Dataset records

____________________

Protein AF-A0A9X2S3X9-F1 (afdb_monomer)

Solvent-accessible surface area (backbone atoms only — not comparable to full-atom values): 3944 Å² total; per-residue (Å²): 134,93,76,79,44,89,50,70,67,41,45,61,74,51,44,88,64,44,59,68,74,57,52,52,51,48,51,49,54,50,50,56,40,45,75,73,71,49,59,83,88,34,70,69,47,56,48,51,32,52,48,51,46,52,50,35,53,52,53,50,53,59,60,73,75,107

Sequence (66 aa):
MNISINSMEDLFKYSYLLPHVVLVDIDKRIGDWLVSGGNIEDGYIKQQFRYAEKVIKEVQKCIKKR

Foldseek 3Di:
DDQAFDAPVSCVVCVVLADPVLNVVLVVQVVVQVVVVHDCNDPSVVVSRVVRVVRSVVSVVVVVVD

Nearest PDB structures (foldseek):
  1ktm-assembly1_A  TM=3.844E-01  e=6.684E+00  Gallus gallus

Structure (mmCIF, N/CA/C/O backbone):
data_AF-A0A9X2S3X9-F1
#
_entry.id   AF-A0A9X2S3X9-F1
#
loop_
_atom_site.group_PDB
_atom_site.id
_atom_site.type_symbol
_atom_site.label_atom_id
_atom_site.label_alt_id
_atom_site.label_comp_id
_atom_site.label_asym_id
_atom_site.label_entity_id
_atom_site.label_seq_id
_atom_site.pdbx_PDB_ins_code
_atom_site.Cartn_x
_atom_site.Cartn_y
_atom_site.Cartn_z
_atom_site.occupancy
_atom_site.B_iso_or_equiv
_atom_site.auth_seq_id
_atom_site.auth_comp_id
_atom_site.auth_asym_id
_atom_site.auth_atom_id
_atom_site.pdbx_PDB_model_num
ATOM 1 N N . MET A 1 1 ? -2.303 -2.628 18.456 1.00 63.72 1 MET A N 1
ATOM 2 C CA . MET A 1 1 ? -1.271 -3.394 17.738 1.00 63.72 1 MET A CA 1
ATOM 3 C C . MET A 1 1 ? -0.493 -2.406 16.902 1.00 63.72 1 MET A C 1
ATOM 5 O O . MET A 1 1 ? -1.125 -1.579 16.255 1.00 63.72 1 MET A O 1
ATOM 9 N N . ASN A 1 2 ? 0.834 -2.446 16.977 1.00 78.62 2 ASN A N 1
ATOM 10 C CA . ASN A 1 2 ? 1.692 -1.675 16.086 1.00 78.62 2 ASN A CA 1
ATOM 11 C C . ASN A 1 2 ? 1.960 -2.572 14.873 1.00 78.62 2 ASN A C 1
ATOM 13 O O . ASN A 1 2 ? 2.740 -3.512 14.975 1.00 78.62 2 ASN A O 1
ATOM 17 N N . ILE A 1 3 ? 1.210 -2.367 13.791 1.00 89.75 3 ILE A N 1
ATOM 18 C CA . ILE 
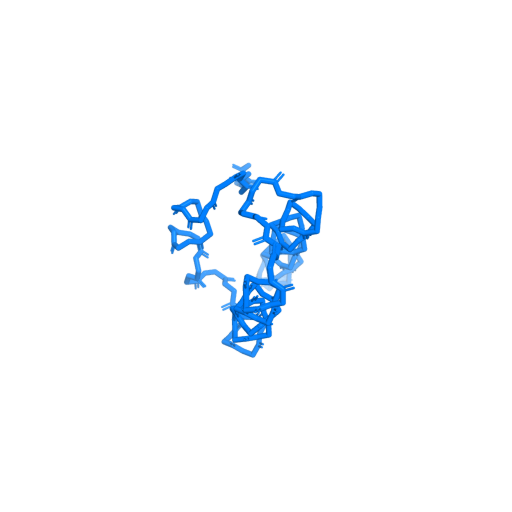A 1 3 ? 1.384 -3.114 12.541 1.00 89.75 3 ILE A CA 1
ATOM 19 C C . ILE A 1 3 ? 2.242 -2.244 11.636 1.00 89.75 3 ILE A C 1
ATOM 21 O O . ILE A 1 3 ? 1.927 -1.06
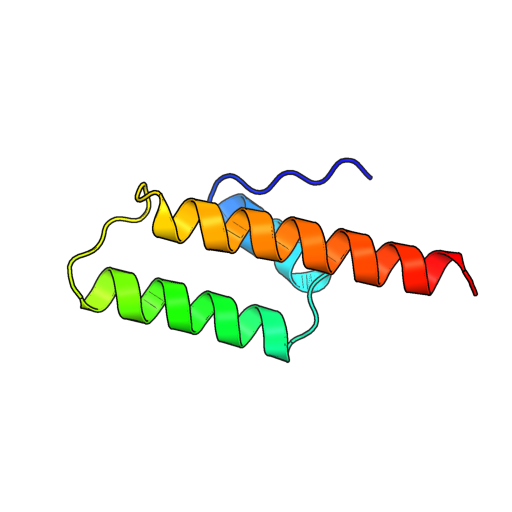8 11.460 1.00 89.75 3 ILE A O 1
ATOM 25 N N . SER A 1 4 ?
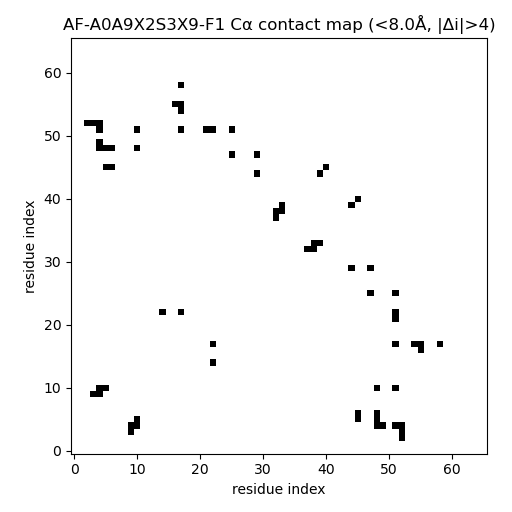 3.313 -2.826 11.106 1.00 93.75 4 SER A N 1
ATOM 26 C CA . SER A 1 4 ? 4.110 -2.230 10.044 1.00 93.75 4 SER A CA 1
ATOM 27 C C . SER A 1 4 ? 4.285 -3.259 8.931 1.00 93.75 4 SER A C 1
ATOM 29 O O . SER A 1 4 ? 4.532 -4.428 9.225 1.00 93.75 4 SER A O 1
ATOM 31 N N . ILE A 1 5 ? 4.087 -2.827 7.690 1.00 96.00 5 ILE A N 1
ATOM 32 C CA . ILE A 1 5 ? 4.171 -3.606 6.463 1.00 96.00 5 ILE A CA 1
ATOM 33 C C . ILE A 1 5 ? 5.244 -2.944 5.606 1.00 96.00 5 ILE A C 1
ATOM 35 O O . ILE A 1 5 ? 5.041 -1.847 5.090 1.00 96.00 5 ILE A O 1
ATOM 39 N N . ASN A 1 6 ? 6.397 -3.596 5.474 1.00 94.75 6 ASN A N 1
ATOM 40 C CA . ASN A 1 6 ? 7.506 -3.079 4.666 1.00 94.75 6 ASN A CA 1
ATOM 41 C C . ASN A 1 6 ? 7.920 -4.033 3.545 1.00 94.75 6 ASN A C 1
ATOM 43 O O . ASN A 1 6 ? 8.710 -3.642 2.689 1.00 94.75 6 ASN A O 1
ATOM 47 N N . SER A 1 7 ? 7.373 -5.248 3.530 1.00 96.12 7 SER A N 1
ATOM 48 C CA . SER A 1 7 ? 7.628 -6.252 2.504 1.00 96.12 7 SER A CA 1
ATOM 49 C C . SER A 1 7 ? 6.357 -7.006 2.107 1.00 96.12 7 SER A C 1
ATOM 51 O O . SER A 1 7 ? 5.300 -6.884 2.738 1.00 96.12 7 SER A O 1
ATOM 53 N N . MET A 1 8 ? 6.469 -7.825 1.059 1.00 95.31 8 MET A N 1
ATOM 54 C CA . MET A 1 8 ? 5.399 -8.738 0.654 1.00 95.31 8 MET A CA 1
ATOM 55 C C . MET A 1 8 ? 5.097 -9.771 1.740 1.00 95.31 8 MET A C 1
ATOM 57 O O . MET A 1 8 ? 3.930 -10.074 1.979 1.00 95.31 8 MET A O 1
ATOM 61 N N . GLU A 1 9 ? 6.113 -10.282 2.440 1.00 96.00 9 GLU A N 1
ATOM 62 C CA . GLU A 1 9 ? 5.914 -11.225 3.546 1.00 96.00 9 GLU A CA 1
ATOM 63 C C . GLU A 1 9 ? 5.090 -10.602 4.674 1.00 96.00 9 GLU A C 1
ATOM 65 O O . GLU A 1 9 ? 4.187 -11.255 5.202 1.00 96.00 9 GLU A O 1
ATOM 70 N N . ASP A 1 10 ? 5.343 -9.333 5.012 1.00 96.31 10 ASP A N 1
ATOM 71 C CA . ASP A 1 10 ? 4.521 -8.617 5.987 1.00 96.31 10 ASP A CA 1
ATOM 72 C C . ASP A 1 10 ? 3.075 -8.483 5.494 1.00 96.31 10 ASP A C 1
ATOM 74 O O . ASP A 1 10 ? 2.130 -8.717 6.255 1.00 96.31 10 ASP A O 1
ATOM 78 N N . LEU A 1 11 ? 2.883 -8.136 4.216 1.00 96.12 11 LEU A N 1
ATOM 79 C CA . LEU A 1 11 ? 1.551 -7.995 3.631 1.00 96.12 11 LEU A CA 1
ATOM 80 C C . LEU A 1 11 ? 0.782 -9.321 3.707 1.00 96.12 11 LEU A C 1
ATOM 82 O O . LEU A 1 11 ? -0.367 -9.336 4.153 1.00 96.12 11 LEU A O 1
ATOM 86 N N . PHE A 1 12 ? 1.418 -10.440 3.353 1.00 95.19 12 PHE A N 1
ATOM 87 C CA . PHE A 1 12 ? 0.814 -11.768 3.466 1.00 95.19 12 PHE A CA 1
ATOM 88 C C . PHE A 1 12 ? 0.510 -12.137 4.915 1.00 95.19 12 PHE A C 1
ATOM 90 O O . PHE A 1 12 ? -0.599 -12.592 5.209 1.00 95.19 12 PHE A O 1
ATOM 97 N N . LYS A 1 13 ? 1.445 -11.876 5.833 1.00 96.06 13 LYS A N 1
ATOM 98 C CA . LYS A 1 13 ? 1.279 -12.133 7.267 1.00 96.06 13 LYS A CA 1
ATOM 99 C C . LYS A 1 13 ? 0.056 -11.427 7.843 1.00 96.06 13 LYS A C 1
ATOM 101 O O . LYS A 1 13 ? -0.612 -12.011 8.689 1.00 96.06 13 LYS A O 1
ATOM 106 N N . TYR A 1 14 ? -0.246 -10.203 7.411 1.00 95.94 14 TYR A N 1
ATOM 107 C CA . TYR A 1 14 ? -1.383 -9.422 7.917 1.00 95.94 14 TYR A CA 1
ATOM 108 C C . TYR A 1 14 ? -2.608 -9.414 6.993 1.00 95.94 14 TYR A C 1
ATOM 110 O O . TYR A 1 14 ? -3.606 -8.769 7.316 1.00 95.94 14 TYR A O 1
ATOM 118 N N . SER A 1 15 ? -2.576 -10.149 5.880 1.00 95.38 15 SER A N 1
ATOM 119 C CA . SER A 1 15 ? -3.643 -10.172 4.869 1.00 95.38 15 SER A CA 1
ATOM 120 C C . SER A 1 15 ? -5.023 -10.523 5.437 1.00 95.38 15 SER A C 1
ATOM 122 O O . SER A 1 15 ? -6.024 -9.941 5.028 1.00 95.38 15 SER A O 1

____________________

Required action: In the entries above, find the line holding "ATOM 48 C CA" and the line holding "ATOM 55 C C"; print both of them and every line between, exactly, and nothing else.

Task result:
ATOM 48 C CA . SER A 1 7 ? 7.628 -6.252 2.504 1.00 96.12 7 SER A CA 1
ATOM 49 C C . SER A 1 7 ? 6.357 -7.006 2.107 1.00 96.12 7 SER A C 1
ATOM 51 O O . SER A 1 7 ? 5.300 -6.884 2.738 1.00 96.12 7 SER A O 1
ATOM 53 N N . MET A 1 8 ? 6.469 -7.825 1.059 1.00 95.31 8 MET A N 1
ATOM 54 C CA . MET A 1 8 ? 5.399 -8.738 0.654 1.00 95.31 8 MET A CA 1
ATOM 55 C C . MET A 1 8 ? 5.097 -9.771 1.740 1.00 95.31 8 MET A C 1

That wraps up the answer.